3.6 A Local Method for Imposing Surface Drag Conditions on Deformed Terrain Boundaries

Monday, 17 July 2023: 3:15 PM
Madison Ballroom B (Monona Terrace)
Yi Li, Texas A&M Univ., College Station, TX; and C. C. Epifanio

The implementation of surface drag conditions on deformed terrain surfaces is considered, in the context of the Weather Research and Forecasting (WRF) model.

In atmospheric models, the interaction of the winds with the ground is generally represented in terms of a turbulent momentum flux across the lower boundary, referred to loosely as a surface drag. In terms of the overall model formulation, this specified drag forms part of the lower boundary condition on velocity, analogous to the partial slip condition used in other branches of fluid mechanics (e.g., rarefied gas flows, flows with moving contact lines, or high Reynolds number flows past rough surfaces). In practice, imposing the drag condition can be thought of as consisting of two parts: (i) a model giving the subgrid-scale turbulent fluxes at the boundary in terms of a given macro state of the flow (i.e., a drag parameterization); and (ii) a boundary condition matching the parameterized fluxes to the turbulent stresses in the fluid interior.

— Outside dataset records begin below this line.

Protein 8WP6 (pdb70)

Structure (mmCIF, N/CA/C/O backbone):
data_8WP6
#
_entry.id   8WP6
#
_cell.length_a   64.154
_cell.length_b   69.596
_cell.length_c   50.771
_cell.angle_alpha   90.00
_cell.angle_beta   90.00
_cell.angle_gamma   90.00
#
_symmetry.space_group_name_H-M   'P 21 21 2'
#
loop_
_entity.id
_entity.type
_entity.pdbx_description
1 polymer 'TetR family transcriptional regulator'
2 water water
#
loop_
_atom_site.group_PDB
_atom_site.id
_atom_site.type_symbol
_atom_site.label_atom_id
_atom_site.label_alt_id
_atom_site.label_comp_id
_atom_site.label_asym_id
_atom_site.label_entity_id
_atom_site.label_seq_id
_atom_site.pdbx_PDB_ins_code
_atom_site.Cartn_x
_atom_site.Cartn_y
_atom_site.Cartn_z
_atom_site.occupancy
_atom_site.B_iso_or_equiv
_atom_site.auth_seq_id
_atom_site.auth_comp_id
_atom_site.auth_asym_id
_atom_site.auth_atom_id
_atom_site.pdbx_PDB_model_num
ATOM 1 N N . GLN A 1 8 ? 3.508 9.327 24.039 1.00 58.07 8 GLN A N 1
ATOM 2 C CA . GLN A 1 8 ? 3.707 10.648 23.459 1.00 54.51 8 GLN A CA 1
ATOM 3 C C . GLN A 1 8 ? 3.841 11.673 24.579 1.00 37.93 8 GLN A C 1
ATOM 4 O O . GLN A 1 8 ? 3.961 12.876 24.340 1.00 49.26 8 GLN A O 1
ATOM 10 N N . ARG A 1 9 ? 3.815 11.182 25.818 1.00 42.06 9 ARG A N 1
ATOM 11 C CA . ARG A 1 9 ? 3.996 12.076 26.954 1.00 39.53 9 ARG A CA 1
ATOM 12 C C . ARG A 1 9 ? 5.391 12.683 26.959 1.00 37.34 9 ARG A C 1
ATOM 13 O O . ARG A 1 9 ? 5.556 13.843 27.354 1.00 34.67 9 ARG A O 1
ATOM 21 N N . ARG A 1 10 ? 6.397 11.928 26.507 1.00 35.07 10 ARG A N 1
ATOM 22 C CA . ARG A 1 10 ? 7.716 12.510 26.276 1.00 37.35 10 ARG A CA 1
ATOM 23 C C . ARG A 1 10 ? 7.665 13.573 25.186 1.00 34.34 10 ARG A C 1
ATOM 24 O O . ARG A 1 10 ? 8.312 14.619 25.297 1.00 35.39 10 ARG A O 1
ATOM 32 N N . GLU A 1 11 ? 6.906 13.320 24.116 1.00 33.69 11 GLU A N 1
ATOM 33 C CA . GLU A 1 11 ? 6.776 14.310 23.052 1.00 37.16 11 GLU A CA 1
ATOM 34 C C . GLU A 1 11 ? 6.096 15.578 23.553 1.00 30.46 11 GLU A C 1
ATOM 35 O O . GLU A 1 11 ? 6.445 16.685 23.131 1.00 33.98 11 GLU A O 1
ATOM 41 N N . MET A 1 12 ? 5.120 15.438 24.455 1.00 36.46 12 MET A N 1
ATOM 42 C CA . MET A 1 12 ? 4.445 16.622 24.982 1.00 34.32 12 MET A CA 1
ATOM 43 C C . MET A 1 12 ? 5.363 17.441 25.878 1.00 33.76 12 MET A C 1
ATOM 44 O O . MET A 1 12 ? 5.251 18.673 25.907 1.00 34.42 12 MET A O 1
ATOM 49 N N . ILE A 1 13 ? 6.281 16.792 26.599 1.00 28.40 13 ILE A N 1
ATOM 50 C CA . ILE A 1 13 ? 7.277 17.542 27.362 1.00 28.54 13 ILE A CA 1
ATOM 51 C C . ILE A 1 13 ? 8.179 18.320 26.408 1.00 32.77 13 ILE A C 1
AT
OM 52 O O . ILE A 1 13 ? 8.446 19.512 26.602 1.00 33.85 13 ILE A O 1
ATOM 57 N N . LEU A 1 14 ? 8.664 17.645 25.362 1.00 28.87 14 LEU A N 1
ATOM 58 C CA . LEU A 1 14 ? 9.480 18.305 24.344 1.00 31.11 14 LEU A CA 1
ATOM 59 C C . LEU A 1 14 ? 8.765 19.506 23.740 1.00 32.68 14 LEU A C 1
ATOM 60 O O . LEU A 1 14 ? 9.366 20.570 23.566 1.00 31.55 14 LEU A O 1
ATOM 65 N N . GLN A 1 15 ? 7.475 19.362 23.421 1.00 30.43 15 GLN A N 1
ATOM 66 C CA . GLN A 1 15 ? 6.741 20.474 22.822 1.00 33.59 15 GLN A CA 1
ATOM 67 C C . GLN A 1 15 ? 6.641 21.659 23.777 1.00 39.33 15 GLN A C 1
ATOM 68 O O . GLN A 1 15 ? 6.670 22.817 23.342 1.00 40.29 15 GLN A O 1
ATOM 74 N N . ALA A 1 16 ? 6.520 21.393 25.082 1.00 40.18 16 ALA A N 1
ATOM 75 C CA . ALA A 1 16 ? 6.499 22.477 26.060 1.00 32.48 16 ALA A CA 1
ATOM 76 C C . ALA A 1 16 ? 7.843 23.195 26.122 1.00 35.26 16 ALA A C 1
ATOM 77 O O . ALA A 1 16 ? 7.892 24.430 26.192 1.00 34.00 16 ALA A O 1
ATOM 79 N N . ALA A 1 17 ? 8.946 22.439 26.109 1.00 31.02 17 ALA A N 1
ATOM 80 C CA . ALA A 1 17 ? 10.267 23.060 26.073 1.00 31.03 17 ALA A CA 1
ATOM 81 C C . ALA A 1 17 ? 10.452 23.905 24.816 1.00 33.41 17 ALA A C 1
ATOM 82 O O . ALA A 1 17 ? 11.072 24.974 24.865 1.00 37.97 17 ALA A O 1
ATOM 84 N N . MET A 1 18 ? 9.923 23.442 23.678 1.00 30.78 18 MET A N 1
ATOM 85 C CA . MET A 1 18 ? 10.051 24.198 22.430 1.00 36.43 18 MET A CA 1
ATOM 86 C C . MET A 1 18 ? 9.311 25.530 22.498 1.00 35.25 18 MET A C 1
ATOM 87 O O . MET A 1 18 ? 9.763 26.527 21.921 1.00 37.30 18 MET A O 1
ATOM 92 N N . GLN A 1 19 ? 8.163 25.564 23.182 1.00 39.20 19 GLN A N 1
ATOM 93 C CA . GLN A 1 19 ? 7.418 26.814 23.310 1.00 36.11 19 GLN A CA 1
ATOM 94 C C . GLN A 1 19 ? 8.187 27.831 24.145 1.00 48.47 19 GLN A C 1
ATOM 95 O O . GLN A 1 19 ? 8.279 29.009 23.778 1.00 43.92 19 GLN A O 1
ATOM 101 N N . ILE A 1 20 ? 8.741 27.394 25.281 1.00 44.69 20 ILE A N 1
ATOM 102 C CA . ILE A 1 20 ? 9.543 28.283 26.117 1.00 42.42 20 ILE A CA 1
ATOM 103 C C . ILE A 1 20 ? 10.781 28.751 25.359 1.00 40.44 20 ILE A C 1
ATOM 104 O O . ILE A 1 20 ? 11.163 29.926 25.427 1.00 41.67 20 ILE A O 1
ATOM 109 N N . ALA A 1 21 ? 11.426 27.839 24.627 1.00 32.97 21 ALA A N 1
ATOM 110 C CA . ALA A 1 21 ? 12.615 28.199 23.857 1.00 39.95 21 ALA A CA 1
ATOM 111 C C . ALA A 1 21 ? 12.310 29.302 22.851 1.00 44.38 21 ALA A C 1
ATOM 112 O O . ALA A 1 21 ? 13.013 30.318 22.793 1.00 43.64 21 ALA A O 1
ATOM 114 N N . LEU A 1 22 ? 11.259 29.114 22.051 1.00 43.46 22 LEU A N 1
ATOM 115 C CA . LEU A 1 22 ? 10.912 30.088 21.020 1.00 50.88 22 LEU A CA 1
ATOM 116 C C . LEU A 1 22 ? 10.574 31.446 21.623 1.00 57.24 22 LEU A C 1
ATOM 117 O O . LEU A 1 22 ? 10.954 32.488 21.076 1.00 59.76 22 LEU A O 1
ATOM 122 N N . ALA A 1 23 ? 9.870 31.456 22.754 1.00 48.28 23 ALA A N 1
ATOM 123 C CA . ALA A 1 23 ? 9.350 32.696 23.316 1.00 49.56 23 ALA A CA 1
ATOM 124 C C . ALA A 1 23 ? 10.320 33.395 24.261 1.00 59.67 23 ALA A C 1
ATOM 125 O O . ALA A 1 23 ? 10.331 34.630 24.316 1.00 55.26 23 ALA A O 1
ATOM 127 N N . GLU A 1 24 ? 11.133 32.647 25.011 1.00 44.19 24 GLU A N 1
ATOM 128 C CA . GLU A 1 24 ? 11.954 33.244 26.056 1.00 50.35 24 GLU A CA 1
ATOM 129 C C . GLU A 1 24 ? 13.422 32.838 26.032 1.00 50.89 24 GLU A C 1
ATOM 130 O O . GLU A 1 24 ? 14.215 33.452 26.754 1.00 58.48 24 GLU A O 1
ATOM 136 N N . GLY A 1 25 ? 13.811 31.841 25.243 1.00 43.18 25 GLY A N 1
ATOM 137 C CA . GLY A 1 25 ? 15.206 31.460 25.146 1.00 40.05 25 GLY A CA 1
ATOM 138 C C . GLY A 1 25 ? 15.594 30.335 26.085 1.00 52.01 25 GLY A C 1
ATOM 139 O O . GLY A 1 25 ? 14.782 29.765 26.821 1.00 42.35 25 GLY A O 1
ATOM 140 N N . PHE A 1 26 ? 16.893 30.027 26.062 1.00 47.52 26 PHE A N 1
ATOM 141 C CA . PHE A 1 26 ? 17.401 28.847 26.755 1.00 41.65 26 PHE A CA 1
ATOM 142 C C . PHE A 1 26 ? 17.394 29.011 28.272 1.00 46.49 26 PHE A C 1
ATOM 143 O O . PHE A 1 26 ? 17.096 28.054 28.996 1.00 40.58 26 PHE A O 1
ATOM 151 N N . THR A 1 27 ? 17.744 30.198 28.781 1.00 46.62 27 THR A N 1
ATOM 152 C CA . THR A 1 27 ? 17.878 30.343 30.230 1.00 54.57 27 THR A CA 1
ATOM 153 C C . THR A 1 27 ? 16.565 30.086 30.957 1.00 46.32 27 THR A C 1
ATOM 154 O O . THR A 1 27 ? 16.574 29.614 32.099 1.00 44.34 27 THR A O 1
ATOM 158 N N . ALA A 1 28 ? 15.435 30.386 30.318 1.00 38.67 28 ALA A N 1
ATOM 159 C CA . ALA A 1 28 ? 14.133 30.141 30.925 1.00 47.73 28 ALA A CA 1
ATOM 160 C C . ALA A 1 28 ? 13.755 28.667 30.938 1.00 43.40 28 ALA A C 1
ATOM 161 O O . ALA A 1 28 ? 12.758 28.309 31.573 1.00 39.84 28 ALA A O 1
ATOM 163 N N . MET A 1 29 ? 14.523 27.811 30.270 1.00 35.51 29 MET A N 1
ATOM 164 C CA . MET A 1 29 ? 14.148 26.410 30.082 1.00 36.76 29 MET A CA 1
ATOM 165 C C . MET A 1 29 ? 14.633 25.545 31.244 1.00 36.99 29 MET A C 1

On deformed terrain surfaces, the problem of implementing the drag condition at the boundary can be somewhat complex, due in large part to the tensor nature of the stress. Previous approaches have relied on directly discretizing the boundary condition on the model grid, resulting ultimately in a global sparse matrix problem for the velocity at the boundary. However, while not incorrect, such methods have proved difficult to implement in the context of highly parallelized models using domain decomposition, due to global nature of the matrix inversion.

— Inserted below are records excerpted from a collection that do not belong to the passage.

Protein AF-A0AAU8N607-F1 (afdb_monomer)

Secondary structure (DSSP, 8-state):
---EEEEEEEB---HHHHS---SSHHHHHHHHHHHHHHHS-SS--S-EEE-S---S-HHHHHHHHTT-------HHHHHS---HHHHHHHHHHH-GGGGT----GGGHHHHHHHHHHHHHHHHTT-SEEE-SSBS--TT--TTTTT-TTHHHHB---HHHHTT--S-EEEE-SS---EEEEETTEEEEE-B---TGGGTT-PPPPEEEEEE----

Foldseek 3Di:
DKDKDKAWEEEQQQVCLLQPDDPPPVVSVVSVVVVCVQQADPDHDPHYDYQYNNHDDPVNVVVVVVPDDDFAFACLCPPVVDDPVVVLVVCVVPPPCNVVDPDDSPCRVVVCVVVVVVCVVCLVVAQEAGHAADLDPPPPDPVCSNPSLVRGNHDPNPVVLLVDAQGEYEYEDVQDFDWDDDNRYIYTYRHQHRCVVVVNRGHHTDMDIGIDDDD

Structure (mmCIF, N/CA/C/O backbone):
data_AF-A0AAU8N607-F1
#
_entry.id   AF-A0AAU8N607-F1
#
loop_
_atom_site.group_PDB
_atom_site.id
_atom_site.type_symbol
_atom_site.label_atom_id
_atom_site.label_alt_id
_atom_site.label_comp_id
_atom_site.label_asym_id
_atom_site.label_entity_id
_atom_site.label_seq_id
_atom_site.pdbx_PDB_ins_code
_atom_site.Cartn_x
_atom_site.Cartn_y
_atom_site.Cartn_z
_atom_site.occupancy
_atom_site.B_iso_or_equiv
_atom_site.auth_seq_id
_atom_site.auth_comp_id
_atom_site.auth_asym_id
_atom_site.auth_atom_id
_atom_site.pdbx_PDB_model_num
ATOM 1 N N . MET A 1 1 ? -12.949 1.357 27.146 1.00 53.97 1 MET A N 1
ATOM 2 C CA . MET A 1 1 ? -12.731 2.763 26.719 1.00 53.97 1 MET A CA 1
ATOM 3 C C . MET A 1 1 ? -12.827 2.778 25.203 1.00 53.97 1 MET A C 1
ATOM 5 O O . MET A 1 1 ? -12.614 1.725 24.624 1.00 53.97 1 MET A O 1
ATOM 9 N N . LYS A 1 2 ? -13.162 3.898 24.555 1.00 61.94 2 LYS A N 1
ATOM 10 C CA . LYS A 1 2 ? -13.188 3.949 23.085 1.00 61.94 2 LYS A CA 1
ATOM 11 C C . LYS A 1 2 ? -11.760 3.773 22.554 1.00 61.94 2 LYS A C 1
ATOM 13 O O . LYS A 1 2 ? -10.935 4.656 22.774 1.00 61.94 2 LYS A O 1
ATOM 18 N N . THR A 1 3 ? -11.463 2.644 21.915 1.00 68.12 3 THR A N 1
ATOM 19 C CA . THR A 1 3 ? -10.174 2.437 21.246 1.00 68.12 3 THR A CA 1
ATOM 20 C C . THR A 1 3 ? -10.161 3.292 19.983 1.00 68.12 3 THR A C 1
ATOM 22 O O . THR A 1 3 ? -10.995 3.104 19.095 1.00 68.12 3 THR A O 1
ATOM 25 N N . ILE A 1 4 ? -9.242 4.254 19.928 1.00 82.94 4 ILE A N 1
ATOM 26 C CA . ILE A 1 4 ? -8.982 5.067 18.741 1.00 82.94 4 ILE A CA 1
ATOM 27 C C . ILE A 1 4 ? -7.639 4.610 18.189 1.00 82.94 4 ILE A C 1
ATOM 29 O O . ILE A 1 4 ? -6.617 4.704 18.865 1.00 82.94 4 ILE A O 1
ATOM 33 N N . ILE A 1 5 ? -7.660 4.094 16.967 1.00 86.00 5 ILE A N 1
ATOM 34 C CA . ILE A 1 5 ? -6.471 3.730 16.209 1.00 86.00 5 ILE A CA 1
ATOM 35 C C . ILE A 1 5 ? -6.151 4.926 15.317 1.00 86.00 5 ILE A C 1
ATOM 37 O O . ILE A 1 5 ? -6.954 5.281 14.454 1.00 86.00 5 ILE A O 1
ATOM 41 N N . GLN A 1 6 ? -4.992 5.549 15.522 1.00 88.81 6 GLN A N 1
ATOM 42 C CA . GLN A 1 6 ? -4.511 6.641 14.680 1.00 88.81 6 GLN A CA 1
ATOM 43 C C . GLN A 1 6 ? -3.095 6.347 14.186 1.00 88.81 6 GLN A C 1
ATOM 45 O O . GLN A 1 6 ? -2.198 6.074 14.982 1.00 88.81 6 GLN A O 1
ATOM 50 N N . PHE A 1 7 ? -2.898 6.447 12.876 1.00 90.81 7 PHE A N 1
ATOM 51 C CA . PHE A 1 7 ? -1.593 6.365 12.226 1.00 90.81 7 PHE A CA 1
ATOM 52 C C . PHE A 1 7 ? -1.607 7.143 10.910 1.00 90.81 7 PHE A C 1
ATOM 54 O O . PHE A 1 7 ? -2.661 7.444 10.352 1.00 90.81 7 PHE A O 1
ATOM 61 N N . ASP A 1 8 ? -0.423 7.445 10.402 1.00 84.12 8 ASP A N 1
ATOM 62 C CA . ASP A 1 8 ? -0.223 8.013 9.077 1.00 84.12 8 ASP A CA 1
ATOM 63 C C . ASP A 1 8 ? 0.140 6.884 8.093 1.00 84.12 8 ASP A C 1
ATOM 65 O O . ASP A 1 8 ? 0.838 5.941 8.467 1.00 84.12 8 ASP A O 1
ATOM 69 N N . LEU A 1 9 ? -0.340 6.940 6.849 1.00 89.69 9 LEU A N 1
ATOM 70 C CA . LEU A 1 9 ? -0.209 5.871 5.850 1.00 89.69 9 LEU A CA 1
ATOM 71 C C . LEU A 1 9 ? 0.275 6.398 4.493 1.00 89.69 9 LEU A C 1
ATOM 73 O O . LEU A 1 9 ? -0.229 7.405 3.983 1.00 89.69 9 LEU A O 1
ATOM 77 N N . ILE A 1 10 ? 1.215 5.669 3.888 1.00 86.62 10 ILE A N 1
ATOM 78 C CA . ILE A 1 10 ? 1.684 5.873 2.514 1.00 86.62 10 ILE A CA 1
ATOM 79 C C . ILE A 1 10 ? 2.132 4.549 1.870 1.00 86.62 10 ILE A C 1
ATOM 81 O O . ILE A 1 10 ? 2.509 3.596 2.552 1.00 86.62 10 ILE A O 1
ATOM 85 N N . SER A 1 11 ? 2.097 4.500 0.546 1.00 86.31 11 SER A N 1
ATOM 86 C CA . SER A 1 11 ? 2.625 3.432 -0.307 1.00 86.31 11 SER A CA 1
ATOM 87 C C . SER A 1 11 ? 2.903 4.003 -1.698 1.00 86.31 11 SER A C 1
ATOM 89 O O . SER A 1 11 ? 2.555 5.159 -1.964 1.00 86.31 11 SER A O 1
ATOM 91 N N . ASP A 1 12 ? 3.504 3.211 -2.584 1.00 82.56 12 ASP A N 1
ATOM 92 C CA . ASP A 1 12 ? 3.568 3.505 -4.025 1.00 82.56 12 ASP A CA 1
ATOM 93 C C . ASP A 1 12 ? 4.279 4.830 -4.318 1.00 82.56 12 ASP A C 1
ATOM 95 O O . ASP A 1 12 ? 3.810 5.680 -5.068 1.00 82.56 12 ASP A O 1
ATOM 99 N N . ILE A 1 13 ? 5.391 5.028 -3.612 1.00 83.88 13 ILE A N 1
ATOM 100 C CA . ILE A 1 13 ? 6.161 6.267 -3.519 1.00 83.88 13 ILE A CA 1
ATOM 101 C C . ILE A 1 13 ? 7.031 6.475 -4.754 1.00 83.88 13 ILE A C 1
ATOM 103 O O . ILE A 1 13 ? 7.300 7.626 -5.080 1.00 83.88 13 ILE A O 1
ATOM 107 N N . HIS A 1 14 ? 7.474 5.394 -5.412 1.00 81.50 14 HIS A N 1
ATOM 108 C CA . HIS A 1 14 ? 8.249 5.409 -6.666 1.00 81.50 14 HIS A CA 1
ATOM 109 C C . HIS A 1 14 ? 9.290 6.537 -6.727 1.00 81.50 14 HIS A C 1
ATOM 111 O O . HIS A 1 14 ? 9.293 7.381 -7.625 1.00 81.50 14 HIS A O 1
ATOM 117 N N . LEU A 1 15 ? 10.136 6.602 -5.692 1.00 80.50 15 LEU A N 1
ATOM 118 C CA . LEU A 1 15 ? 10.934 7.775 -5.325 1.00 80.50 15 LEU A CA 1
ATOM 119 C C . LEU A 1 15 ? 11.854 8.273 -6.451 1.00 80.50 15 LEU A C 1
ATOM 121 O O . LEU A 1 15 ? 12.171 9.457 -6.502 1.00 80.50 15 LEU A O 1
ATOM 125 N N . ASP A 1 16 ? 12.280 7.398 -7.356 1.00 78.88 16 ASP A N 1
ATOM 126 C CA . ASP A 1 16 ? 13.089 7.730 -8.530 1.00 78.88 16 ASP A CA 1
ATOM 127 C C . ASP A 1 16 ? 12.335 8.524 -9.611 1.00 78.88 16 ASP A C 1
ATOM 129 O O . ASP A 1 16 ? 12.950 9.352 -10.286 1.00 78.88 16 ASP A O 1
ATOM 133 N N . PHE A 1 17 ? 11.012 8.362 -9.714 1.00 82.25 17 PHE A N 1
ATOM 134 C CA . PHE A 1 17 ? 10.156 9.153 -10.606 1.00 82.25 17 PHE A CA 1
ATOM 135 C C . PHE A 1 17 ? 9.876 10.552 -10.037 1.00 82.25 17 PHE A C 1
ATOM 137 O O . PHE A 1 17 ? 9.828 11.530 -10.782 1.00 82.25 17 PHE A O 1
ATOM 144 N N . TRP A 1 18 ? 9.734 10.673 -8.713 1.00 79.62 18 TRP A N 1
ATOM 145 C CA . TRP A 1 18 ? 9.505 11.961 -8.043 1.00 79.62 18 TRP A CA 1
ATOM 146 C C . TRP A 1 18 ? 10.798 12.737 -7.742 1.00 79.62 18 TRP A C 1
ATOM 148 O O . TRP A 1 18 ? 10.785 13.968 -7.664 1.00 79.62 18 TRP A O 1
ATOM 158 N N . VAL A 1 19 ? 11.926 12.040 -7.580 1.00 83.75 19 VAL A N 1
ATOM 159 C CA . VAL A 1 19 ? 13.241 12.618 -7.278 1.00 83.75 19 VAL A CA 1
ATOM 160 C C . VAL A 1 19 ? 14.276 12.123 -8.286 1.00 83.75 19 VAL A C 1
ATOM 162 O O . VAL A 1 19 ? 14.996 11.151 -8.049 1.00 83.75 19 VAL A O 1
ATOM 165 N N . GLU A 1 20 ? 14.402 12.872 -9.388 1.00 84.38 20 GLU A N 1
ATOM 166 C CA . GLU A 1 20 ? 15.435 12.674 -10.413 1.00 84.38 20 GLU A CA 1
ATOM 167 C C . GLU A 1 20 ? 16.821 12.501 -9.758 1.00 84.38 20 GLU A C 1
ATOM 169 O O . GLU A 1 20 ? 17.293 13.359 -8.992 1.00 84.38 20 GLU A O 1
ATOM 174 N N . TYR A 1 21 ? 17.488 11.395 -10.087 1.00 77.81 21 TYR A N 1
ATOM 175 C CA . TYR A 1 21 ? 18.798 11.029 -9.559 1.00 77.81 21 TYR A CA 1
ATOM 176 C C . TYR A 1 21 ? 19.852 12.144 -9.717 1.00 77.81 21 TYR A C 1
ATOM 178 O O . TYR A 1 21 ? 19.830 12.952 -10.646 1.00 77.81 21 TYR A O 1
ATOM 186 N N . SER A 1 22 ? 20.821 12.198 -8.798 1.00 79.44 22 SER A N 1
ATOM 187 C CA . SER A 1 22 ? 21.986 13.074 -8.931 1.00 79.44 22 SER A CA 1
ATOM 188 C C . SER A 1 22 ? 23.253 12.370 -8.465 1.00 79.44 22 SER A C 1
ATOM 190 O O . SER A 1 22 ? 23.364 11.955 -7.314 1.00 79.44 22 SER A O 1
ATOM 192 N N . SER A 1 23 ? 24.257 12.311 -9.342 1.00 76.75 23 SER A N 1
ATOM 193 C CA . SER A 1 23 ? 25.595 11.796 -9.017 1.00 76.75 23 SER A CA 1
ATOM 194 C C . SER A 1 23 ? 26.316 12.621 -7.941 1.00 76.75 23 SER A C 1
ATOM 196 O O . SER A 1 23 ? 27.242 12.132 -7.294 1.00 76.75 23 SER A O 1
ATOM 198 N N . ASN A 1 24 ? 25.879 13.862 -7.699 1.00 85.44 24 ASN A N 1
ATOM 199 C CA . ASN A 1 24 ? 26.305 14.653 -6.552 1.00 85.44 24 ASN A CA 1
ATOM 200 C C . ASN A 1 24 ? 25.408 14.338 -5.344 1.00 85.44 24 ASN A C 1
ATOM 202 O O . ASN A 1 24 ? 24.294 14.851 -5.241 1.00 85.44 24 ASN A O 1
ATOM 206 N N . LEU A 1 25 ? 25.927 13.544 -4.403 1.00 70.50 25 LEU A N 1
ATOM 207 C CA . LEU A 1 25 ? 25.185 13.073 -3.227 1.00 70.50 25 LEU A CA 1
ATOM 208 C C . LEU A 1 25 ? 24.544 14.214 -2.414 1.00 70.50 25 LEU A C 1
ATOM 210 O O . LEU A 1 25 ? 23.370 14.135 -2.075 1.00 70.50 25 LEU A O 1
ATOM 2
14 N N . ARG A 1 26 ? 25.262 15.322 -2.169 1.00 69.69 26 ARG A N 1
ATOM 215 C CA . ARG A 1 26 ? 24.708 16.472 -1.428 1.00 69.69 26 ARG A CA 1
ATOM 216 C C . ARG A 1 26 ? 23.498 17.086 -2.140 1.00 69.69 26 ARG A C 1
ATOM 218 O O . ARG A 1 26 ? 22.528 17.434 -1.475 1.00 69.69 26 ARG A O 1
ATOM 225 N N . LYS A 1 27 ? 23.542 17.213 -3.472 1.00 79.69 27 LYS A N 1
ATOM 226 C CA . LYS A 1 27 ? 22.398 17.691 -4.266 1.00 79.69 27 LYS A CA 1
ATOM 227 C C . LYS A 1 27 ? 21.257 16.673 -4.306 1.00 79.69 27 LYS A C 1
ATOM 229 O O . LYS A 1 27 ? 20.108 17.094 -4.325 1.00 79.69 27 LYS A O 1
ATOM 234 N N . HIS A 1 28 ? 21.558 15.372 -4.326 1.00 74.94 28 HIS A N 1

In the present study, a new method for implementing the drag condition is presented, in which the boundary condition is recast into a form allowing a straightforward local implementation, thus eliminating the need for a global matrix inversion. As an illustration, the new method is implemented in the context of the widely used WRF model. Verifications are presented showing that for sufficiently high resolution, the new approach produces essentially identical results to the previous sparse matrix method. Comparisons are made to the default (public) version of WRF, which effectively implements the drag as if the lower boundary flat. The results show that for sufficiently deformed topographic features, the proper handling the boundary condition leads to a significant impact on the flow.